Problem -> For this exercise, please reproduce the records below word for word, from the first line through the line with "ATOM 32 C CA".

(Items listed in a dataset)
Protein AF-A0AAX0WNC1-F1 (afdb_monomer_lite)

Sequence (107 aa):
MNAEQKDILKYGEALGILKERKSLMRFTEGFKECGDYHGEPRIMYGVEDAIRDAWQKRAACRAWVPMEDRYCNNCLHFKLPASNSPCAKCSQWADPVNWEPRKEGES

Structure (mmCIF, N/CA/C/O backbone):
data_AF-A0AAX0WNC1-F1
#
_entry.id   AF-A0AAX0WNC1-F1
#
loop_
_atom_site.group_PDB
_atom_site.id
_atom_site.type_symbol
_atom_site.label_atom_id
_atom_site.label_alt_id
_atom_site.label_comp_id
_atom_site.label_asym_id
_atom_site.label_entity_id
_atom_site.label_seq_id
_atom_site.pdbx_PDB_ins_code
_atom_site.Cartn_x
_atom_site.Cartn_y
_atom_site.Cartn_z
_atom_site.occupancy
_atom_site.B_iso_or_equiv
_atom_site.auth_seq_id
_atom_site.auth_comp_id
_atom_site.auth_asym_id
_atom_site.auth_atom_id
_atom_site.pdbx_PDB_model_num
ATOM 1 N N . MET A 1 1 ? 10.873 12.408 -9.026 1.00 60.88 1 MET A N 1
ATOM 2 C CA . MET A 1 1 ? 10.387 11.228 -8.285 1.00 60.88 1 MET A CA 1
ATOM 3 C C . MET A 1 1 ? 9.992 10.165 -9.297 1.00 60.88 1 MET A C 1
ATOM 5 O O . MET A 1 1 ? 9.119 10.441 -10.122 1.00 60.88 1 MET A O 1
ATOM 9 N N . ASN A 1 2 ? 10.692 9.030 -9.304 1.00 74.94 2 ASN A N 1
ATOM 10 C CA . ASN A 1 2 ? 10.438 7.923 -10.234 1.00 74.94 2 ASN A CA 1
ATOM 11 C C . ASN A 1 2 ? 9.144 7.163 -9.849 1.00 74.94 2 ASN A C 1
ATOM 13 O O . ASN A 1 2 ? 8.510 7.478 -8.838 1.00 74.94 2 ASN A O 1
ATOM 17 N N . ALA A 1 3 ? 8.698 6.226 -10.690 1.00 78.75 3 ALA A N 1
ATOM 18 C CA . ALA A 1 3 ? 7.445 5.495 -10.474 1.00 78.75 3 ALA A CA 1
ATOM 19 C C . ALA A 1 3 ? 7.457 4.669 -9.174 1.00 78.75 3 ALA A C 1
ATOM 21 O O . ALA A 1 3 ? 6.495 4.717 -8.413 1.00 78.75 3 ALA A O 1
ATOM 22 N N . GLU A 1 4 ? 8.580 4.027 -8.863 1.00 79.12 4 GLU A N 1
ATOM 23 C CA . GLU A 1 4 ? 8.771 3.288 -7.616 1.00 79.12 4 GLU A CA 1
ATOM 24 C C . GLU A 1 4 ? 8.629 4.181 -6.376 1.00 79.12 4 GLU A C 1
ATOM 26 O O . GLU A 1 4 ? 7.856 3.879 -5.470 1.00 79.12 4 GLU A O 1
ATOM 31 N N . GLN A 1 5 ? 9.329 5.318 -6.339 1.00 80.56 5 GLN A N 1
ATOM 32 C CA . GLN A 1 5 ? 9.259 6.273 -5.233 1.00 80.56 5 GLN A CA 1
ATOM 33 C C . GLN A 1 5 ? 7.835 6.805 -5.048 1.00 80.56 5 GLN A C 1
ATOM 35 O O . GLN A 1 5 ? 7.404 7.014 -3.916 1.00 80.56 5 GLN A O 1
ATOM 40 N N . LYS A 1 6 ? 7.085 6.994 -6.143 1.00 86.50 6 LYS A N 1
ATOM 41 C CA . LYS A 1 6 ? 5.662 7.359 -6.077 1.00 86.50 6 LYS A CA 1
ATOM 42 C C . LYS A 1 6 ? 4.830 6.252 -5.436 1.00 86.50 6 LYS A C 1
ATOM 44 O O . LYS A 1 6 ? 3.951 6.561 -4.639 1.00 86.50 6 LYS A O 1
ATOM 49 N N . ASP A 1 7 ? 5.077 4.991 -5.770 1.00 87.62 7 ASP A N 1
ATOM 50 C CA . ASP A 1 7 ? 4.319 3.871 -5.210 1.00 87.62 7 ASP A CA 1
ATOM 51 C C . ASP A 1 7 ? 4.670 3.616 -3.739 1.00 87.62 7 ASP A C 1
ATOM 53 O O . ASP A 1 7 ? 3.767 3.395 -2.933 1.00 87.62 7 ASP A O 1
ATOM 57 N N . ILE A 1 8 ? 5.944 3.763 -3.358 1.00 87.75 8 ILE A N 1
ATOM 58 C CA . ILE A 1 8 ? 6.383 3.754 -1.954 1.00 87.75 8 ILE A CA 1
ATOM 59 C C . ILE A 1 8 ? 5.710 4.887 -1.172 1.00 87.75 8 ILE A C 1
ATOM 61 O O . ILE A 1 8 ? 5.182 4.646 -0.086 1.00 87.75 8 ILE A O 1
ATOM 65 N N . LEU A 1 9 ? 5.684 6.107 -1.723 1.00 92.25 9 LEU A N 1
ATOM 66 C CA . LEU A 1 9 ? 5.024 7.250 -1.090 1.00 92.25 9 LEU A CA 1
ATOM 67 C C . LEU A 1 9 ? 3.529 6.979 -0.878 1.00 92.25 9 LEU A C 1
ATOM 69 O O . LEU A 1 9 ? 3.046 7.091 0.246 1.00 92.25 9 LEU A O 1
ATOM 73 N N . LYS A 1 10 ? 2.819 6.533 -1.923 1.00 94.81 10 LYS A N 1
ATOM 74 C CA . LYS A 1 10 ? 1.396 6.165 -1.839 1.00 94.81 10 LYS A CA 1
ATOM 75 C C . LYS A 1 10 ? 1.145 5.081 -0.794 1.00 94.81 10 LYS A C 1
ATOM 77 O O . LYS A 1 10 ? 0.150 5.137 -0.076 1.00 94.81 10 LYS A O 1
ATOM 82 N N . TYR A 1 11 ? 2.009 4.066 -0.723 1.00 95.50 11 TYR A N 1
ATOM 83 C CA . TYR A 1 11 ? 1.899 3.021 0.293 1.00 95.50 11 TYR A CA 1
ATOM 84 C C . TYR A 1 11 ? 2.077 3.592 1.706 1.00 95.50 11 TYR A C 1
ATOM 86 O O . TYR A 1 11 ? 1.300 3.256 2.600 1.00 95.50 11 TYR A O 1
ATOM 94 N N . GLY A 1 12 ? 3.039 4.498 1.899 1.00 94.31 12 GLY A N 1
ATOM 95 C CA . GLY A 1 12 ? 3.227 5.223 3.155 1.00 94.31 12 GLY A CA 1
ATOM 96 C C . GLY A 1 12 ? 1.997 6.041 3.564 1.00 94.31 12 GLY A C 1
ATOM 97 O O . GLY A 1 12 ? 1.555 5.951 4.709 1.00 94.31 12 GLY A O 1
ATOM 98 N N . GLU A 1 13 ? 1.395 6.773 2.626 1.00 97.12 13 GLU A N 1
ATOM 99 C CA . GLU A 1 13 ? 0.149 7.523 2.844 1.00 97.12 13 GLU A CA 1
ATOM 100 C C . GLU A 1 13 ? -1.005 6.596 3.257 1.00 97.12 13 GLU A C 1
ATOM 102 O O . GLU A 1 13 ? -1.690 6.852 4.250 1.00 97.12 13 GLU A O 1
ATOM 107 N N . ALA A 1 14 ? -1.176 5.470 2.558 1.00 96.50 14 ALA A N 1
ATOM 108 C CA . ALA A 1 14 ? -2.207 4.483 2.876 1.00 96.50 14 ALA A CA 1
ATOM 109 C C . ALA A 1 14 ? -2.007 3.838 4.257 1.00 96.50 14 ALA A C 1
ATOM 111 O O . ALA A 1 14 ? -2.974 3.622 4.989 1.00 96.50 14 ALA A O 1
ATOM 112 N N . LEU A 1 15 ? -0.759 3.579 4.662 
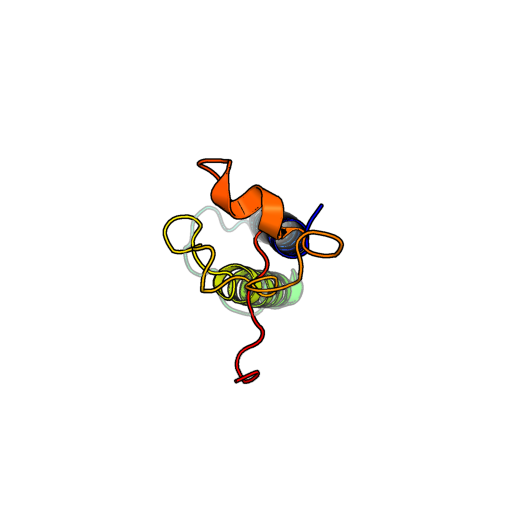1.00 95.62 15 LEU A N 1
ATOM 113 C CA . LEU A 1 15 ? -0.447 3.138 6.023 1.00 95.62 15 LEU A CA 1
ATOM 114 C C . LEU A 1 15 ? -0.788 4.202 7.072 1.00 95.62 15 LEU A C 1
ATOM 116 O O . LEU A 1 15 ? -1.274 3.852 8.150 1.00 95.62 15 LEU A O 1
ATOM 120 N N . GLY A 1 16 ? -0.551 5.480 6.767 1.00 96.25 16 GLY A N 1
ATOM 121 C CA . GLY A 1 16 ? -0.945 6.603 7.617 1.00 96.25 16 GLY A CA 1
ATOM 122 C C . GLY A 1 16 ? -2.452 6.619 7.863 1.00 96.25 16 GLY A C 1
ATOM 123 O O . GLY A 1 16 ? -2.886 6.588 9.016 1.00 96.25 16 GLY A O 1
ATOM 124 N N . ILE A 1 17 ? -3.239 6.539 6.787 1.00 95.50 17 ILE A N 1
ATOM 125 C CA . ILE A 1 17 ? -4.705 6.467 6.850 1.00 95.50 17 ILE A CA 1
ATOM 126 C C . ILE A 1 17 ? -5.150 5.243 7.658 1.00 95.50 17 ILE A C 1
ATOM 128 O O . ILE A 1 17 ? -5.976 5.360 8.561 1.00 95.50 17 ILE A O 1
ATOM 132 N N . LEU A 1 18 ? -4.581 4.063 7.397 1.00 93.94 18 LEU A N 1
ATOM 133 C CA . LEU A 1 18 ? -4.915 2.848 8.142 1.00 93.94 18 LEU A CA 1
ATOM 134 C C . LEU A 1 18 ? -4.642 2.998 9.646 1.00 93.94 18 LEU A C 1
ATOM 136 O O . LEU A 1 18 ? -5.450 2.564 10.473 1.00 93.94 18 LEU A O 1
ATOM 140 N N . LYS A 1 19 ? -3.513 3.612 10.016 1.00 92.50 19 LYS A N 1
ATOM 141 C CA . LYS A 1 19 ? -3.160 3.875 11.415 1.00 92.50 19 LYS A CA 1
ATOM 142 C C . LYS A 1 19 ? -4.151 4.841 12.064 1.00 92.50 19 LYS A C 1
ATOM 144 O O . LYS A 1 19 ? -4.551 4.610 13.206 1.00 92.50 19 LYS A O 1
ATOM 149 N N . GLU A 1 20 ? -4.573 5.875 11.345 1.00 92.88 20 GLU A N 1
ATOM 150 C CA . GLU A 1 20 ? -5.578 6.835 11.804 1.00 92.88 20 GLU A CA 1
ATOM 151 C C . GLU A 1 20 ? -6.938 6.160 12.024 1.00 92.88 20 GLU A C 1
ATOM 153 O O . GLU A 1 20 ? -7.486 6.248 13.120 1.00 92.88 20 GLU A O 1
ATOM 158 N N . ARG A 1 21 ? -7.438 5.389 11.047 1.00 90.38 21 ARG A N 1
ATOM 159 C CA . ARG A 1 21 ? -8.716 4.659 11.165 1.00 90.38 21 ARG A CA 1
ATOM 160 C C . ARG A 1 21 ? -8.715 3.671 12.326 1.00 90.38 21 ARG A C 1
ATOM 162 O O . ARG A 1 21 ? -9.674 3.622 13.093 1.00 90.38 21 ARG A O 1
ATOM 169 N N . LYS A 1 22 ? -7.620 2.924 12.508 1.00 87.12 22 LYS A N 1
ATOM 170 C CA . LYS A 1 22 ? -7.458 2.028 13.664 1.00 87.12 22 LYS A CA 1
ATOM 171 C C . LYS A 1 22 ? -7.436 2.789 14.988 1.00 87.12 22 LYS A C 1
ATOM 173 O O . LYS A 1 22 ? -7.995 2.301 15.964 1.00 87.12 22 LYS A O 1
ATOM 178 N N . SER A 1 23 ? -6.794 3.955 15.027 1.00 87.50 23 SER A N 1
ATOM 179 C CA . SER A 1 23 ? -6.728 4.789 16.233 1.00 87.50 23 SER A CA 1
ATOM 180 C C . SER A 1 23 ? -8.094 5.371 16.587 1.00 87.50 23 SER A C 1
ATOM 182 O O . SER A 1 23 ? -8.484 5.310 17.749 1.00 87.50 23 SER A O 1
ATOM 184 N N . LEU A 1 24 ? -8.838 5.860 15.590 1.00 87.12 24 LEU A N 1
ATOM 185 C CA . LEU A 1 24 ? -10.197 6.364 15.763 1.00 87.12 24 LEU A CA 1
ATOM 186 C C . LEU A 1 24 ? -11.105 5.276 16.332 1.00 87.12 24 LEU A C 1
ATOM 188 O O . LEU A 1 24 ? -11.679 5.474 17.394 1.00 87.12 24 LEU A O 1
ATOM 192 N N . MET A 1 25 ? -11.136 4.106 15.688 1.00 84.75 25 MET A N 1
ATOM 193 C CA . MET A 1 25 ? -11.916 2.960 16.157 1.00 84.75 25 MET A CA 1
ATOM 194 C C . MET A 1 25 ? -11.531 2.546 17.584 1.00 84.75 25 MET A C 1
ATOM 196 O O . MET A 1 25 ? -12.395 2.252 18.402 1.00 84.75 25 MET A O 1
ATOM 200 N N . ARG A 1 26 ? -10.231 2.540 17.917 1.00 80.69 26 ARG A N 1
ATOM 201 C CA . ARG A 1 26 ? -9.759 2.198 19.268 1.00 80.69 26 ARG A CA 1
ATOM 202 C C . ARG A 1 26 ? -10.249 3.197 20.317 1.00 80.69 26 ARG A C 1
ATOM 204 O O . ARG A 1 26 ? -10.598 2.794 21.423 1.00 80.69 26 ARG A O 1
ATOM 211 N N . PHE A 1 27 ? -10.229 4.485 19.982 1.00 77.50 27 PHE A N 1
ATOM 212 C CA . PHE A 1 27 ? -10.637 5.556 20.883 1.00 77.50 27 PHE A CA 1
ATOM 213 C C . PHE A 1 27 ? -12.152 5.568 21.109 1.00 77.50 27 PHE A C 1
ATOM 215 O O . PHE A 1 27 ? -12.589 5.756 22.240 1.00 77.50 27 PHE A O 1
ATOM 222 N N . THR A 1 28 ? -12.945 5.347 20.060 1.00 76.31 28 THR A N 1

Result ->
Protein AF-A0AAX0WNC1-F1 (afdb_monomer_lite)

Sequence (107 aa):
MNAEQKDILKYGEALGILKERKSLMRFTEGFKECGDYHGEPRIMYGVEDAIRDAWQKRAACRAWVPMEDRYCNNCLHFKLPASNSPCAKCSQWADPVNWEPRKEGES

Structure (mmCIF, N/CA/C/O backbone):
data_AF-A0AAX0WNC1-F1
#
_entry.id   AF-A0AAX0WNC1-F1
#
loop_
_atom_site.group_PDB
_atom_site.id
_atom_site.type_symbol
_atom_site.label_atom_id
_atom_site.label_alt_id
_atom_site.label_comp_id
_atom_site.label_asym_id
_atom_site.label_entity_id
_atom_site.label_seq_id
_atom_site.pdbx_PDB_ins_code
_atom_site.Cartn_x
_atom_site.Cartn_y
_atom_site.Cartn_z
_atom_site.occupancy
_atom_site.B_iso_or_equiv
_atom_site.auth_seq_id
_atom_site.auth_comp_id
_atom_site.auth_asym_id
_atom_site.auth_atom_id
_atom_site.pdbx_PDB_model_num
ATOM 1 N N . MET A 1 1 ? 10.873 12.408 -9.026 1.00 60.88 1 MET A N 1
ATOM 2 C CA . MET A 1 1 ? 10.387 11.228 -8.285 1.00 60.88 1 MET A CA 1
ATOM 3 C C . MET A 1 1 ? 9.992 10.165 -9.297 1.00 60.88 1 MET A C 1
ATOM 5 O O . MET A 1 1 ? 9.119 10.441 -10.122 1.00 60.88 1 MET A O 1
ATOM 9 N N . ASN A 1 2 ? 10.692 9.030 -9.304 1.00 74.94 2 ASN A N 1
ATOM 10 C CA . ASN A 1 2 ? 10.438 7.923 -10.234 1.00 74.94 2 ASN A CA 1
ATOM 11 C C . ASN A 1 2 ? 9.144 7.163 -9.849 1.00 74.94 2 ASN A C 1
ATOM 13 O O . ASN A 1 2 ? 8.510 7.478 -8.838 1.00 74.94 2 ASN A O 1
ATOM 17 N N . ALA A 1 3 ? 8.698 6.226 -10.690 1.00 78.75 3 ALA A N 1
ATOM 18 C CA . ALA A 1 3 ? 7.445 5.495 -10.474 1.00 78.75 3 ALA A CA 1
ATOM 19 C C . ALA A 1 3 ? 7.457 4.669 -9.174 1.00 78.75 3 ALA A C 1
ATOM 21 O O . ALA A 1 3 ? 6.495 4.717 -8.413 1.00 78.75 3 ALA A O 1
ATOM 22 N N . GLU A 1 4 ? 8.580 4.027 -8.863 1.00 79.12 4 GLU A N 1
ATOM 23 C CA . GLU A 1 4 ? 8.771 3.288 -7.616 1.00 79.12 4 GLU A CA 1
ATOM 24 C C . GLU A 1 4 ? 8.629 4.181 -6.376 1.00 79.12 4 GLU A C 1
ATOM 26 O O . GLU A 1 4 ? 7.856 3.879 -5.470 1.00 79.12 4 GLU A O 1
ATOM 31 N N . GLN A 1 5 ? 9.329 5.318 -6.339 1.00 80.56 5 GLN A N 1
ATOM 32 C CA . GLN A 1 5 ? 9.259 6.273 -5.233 1.00 80.56 5 GLN A CA 1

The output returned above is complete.